Mahlon fixed up an old bicycle for us to ride. It was hard because there was no money to buy new tires, but I all of us little kids got a chance to ride it some. He made a wooden gun for Lloyd when Lloyd was about eight. I remember how lucky I thought Lloyd was because he got to play with that gun. The hoodlin’ wagon was the best invention. He made a cart that had two big wheels. We used this for everything, to haul milk cans, garden produce, flower bed clippings and everything that required something bigger than our Radio Flyer red wagon. We often pulled each other around in it also for fun. There was a shed in the west field that was divided in half. There was a square cut in the bottom about 15 inches square for the chickens to go from half to the other. This shed was used to store junk and machinery. Mahlon bet me I couldn’t crawl through that square. I did and to this day I have nightmares about being stuck in that square.
We used to all play hide and seek – “Ollie Ollie oxenfree, who’s all out, come in free” – indoors as well as indoors. Playing this game inside with dim visibility of coal oil lamps, so one night, my brother Mahlon picked me up and put me in daddy’s overalls that always hung behind the door.
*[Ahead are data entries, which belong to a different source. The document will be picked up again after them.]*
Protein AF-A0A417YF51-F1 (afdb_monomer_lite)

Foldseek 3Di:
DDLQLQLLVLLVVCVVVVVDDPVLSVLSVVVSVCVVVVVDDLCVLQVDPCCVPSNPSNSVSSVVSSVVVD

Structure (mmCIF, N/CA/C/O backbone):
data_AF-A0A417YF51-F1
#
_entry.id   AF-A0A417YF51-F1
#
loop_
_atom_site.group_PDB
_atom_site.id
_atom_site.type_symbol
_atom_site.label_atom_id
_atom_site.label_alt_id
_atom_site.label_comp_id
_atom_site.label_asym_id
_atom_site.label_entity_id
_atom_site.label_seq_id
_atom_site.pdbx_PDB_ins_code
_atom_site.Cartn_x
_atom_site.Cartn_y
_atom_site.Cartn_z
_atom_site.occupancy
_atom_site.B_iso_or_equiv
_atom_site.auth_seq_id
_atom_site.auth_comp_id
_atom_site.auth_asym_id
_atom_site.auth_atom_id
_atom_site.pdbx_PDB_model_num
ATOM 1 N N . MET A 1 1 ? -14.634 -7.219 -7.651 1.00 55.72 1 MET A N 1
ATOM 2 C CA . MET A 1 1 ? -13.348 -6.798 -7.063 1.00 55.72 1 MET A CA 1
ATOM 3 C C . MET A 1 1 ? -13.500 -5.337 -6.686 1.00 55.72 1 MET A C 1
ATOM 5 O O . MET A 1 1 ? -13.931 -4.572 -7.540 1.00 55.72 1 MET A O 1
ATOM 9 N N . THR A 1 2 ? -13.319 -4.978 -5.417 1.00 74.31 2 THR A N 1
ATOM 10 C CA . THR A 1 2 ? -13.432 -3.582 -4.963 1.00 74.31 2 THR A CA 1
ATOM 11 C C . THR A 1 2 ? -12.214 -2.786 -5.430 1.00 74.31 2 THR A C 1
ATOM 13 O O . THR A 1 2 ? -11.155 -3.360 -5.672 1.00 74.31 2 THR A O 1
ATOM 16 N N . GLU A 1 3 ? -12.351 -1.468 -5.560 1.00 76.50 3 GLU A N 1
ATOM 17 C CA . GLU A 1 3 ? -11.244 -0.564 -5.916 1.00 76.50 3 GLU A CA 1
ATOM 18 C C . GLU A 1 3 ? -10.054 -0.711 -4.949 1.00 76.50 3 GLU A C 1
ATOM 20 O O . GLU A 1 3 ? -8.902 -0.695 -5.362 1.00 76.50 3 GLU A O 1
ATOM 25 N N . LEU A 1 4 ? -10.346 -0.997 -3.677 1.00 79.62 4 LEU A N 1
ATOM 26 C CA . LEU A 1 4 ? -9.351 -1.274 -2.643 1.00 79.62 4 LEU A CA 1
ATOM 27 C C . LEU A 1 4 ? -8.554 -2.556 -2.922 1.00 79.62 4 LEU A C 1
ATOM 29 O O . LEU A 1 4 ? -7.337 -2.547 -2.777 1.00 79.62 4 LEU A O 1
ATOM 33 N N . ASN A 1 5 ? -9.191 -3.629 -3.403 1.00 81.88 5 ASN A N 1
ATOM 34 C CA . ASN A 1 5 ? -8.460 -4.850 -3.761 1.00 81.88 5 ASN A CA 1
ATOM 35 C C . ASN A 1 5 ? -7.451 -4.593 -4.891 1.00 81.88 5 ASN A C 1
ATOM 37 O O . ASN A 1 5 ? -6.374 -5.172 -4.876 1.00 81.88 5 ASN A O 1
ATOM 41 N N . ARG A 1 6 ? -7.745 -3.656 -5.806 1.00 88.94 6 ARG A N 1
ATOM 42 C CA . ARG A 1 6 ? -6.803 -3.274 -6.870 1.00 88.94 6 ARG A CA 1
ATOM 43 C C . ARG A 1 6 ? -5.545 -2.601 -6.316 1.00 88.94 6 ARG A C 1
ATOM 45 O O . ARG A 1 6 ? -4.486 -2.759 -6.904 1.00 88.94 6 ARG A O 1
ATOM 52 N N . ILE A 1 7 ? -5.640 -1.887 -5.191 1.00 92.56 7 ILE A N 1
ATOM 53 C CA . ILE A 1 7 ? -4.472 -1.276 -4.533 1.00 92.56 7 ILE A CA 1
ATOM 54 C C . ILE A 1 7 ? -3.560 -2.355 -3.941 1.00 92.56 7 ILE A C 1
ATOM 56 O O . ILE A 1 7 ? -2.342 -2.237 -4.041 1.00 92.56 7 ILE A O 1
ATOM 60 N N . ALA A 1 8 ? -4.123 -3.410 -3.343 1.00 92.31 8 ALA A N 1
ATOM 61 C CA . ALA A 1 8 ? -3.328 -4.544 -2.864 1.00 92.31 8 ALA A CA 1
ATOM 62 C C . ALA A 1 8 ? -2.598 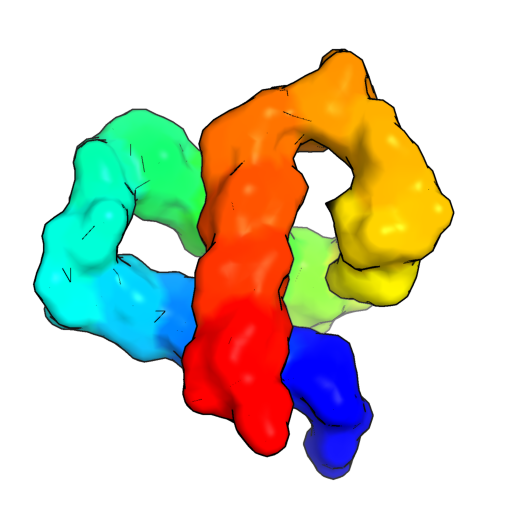-5.246 -4.021 1.00 92.31 8 ALA A C 1
ATOM 64 O O . ALA A 1 8 ? -1.402 -5.513 -3.904 1.00 92.31 8 ALA A O 1
ATOM 65 N N . ASP A 1 9 ? -3.291 -5.457 -5.144 1.00 93.38 9 ASP A N 1
ATOM 66 C CA . ASP A 1 9 ? -2.707 -6.042 -6.356 1.00 93.38 9 ASP A CA 1
ATOM 67 C C . ASP A 1 9 ? -1.582 -5.156 -6.932 1.00 93.38 9 ASP A C 1
ATOM 69 O O . ASP A 1 9 ? -0.517 -5.655 -7.293 1.00 93.38 9 ASP A O 1
ATOM 73 N N . GLU A 1 10 ? -1.775 -3.832 -6.976 1.00 95.56 10 GLU A N 1
ATOM 74 C CA . GLU A 1 10 ? -0.751 -2.892 -7.459 1.00 95.56 10 GLU A CA 1
ATOM 75 C C . GLU A 1 10 ? 0.469 -2.857 -6.530 1.00 95.56 10 GLU A C 1
ATOM 77 O O . GLU A 1 10 ? 1.604 -2.834 -6.998 1.00 95.56 10 GLU A O 1
ATOM 82 N N . LEU A 1 11 ? 0.273 -2.921 -5.210 1.00 94.62 11 LEU A N 1
ATOM 83 C CA . LEU A 1 11 ? 1.382 -3.040 -4.260 1.00 9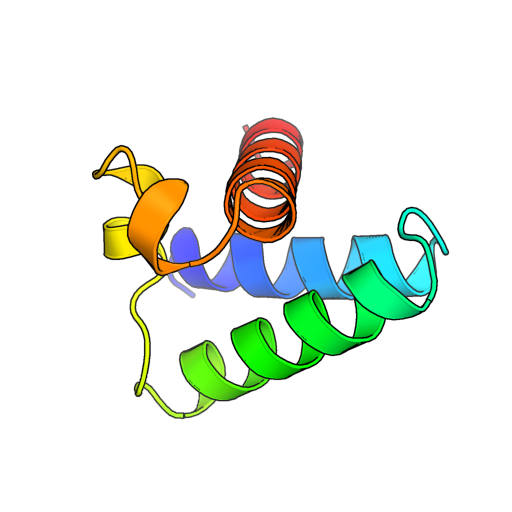4.62 11 LEU A CA 1
ATOM 84 C C . LEU A 1 11 ? 2.181 -4.329 -4.483 1.00 94.62 11 LEU A C 1
ATOM 86 O O . LEU A 1 11 ? 3.412 -4.304 -4.411 1.00 94.62 11 LEU A O 1
ATOM 90 N N . GLU A 1 12 ? 1.504 -5.443 -4.767 1.00 94.44 12 GLU A N 1
ATOM 91 C CA . GLU A 1 12 ? 2.159 -6.706 -5.112 1.00 94.44 12 GLU A CA 1
ATOM 92 C C . GLU A 1 12 ? 2.947 -6.580 -6.424 1.00 94.44 12 GLU A C 1
ATOM 94 O O . GLU A 1 12 ? 4.102 -7.004 -6.492 1.00 94.44 12 GLU A O 1
ATOM 99 N N . TYR A 1 13 ? 2.391 -5.900 -7.428 1.00 95.31 13 TYR A N 1
ATOM 100 C CA . TYR A 1 13 ? 3.090 -5.598 -8.676 1.00 95.31 13 TYR A CA 1
ATOM 101 C C . TYR A 1 13 ? 4.342 -4.729 -8.450 1.00 95.31 13 TYR A C 1
ATOM 103 O O . TYR A 1 13 ? 5.431 -5.091 -8.900 1.00 95.31 13 TYR A O 1
ATOM 111 N N . MET A 1 14 ? 4.249 -3.652 -7.665 1.00 94.50 14 MET A N 1
ATOM 112 C CA . MET A 1 14 ? 5.386 -2.780 -7.329 1.00 94.50 14 MET A CA 1
ATOM 113 C C . MET A 1 14 ? 6.524 -3.528 -6.613 1.00 94.50 14 MET A C 1
ATOM 115 O O . MET A 1 14 ? 7.701 -3.206 -6.805 1.00 94.50 14 MET A O 1
ATOM 119 N N . ILE A 1 15 ? 6.191 -4.544 -5.809 1.00 93.88 15 ILE A N 1
ATOM 120 C CA . ILE A 1 15 ? 7.178 -5.451 -5.215 1.00 93.88 15 ILE A CA 1
ATOM 121 C C . ILE A 1 15 ? 7.894 -6.256 -6.306 1.00 93.88 15 ILE A C 1
ATOM 123 O O . ILE A 1 15 ? 9.121 -6.348 -6.286 1.00 93.88 15 ILE A O 1
ATOM 127 N N . THR A 1 16 ? 7.163 -6.820 -7.275 1.00 93.94 16 THR A N 1
ATOM 128 C CA . THR A 1 16 ? 7.781 -7.573 -8.385 1.00 93.94 16 THR A CA 1
ATOM 129 C C . THR A 1 16 ? 8.680 -6.706 -9.268 1.00 93.94 16 THR A C 1
ATOM 131 O O . THR A 1 16 ? 9.682 -7.192 -9.791 1.00 93.94 16 THR A O 1
ATOM 134 N N . GLU A 1 17 ? 8.380 -5.410 -9.366 1.00 95.06 17 GLU A N 1
ATOM 135 C CA . GLU A 1 17 ? 9.206 -4.413 -10.053 1.00 95.06 17 GLU A CA 1
ATOM 136 C C . GLU A 1 17 ? 10.431 -3.954 -9.233 1.00 95.06 17 GLU A C 1
ATOM 138 O O . GLU A 1 17 ? 11.231 -3.159 -9.721 1.00 95.06 17 GLU A O 1
ATOM 143 N N . ASN A 1 18 ? 10.623 -4.465 -8.009 1.00 91.69 18 ASN A N 1
ATOM 144 C CA . ASN A 1 18 ? 11.685 -4.062 -7.078 1.00 91.69 18 ASN A CA 1
ATOM 145 C C . ASN A 1 18 ? 11.691 -2.549 -6.772 1.00 91.69 18 ASN A C 1
ATOM 147 O O . ASN A 1 18 ? 12.749 -1.940 -6.607 1.00 91.69 18 ASN A O 1
ATOM 151 N N . LEU A 1 19 ? 10.511 -1.925 -6.675 1.00 91.19 19 LEU A N 1
ATOM 152 C CA . LEU A 1 19 ? 10.382 -0.485 -6.396 1.00 91.19 19 LEU A CA 1
ATOM 153 C C . LEU A 1 19 ? 10.560 -0.122 -4.915 1.00 91.19 19 LEU A C 1
ATOM 155 O O . LEU A 1 19 ? 10.544 1.054 -4.545 1.00 91.19 19 LEU A O 1
ATOM 159 N N . PHE A 1 20 ? 10.729 -1.121 -4.052 1.00 90.50 20 PHE A N 1
ATOM 160 C CA . PHE A 1 20 ? 10.904 -0.948 -2.618 1.00 90.50 20 PHE A CA 1
ATOM 161 C C . PHE A 1 20 ? 12.267 -1.466 -2.164 1.00 90.50 20 PHE A C 1
ATOM 163 O O . PHE A 1 20 ? 12.810 -2.423 -2.707 1.00 90.50 20 PHE A O 1
ATOM 170 N N . THR A 1 21 ? 12.811 -0.849 -1.116 1.00 90.12 21 THR A N 1
ATOM 171 C CA . THR A 1 21 ? 13.946 -1.418 -0.384 1.00 90.12 21 THR A CA 1
ATOM 172 C C . THR A 1 21 ? 13.495 -2.661 0.387 1.00 90.12 21 THR A C 1
ATOM 174 O O . THR A 1 21 ? 12.336 -2.744 0.789 1.00 90.12 21 THR A O 1
ATOM 177 N N . GLU A 1 22 ? 14.403 -3.603 0.658 1.00 88.38 22 GLU A N 1
ATOM 178 C CA . GLU A 1 22 ? 14.104 -4.849 1.391 1.00 88.38 22 GLU A CA 1
ATOM 179 C C . GLU A 1 22 ? 13.267 -4.652 2.682 1.00 88.38 22 GLU A C 1
ATOM 181 O O . GLU A 1 22 ? 12.239 -5.318 2.834 1.00 88.38 22 GLU A O 1
ATOM 186 N N . PRO A 1 23 ? 13.586 -3.703 3.592 1.00 88.44 23 PRO A N 1
ATOM 187 C CA . PRO A 1 23 ? 12.757 -3.480 4.780 1.00 88.44 23 PRO A CA 1
ATOM 188 C C . PRO A 1 23 ? 11.363 -2.913 4.465 1.00 88.44 23 PRO A C 1
ATOM 190 O O . PRO A 1 23 ? 10.431 -3.138 5.239 1.00 88.44 23 PRO A O 1
ATOM 193 N N . LYS A 1 24 ? 11.196 -2.175 3.358 1.00 89.31 24 LYS A N 1
ATOM 194 C CA . LYS A 1 24 ? 9.889 -1.667 2.911 1.00 89.31 24 LYS A CA 1
ATOM 195 C C . LYS A 1 24 ? 9.074 -2.788 2.254 1.00 89.31 24 LYS A C 1
ATOM 197 O O . LYS A 1 24 ? 7.897 -2.912 2.573 1.00 89.31 24 LYS A O 1
ATOM 202 N N . ASP A 1 25 ? 9.698 -3.649 1.449 1.00 91.75 25 ASP A N 1
ATOM 203 C CA . ASP A 1 25 ? 9.055 -4.820 0.829 1.00 91.75 25 ASP A CA 1
ATOM 204 C C . ASP A 1 25 ? 8.413 -5.739 1.888 1.00 91.75 25 ASP A C 1
ATOM 206 O O . ASP A 1 25 ? 7.212 -6.008 1.845 1.00 91.75 25 ASP A O 1
ATOM 210 N N . ILE A 1 26 ? 9.159 -6.117 2.935 1.00 91.56 26 ILE A N 1
ATOM 211 C CA . ILE A 1 26 ? 8.641 -6.980 4.017 1.00 91.56 26 ILE A CA 1
ATOM 212 C C . ILE A 1 26 ? 7.385 -6.383 4.679 1.00 91.56 26 ILE A C 1
ATOM 214 O O . ILE A 1 26 ? 6.417 -7.103 4.960 1.00 91.56 26 ILE A O 1
ATOM 218 N N . LYS A 1 27 ? 7.379 -5.064 4.922 1.00 91.38 27 LYS A N 1
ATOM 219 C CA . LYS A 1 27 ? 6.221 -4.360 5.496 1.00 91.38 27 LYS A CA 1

Being very small, I just sit there, hanging inside the overalls, and no one ever found me. Very imaginative!
We made our own fun. It’s so much more interesting when you tell the story.
Mahlon says, one time at Schubert’s we were playing hide and seek. Mom wanted to help so she took her dress off and put it on Bea and stood Bea on a bucket at the sink. We all thought Bea was Mom. Bea was so mad because we didn’t find her and she did all the supper dishes while hiding. Mom was standing on the porch in her slip, so she wasn’t naked…laughing and freezing her butt off.
Mahlon still relives those times in his dreams. The other night he woke me up calling for Beatrice. You are all so lucky to have such wonderful memories.
of all the games of childhood , theres non so dear to me as when you and I were playmates in childhoow days so free, we’d gather all our play toys as quiet as a mouse , and when we found a cozy place, we all played house. this is the way I remember mother singing it.
That shed was at times our play house. Using the theme of the song (Come Ye Thankful People Come, Raise the song of harvest home) It was our storehouse. We had all kinds of grain, and hay and such stored up in there. It was the most wonderful storehouse there ever was. We could imagine all kinds of wonderful things. I remember us hiding in the dinning room at night. It would be pitch dark in there, one of us would be it, and stay in the kitchen. the rest of us would hide. The person who was it, had to find us in the dark. That was fun too. Mother would have a song for every word you said to her. It was amazing. I find myself doing that too.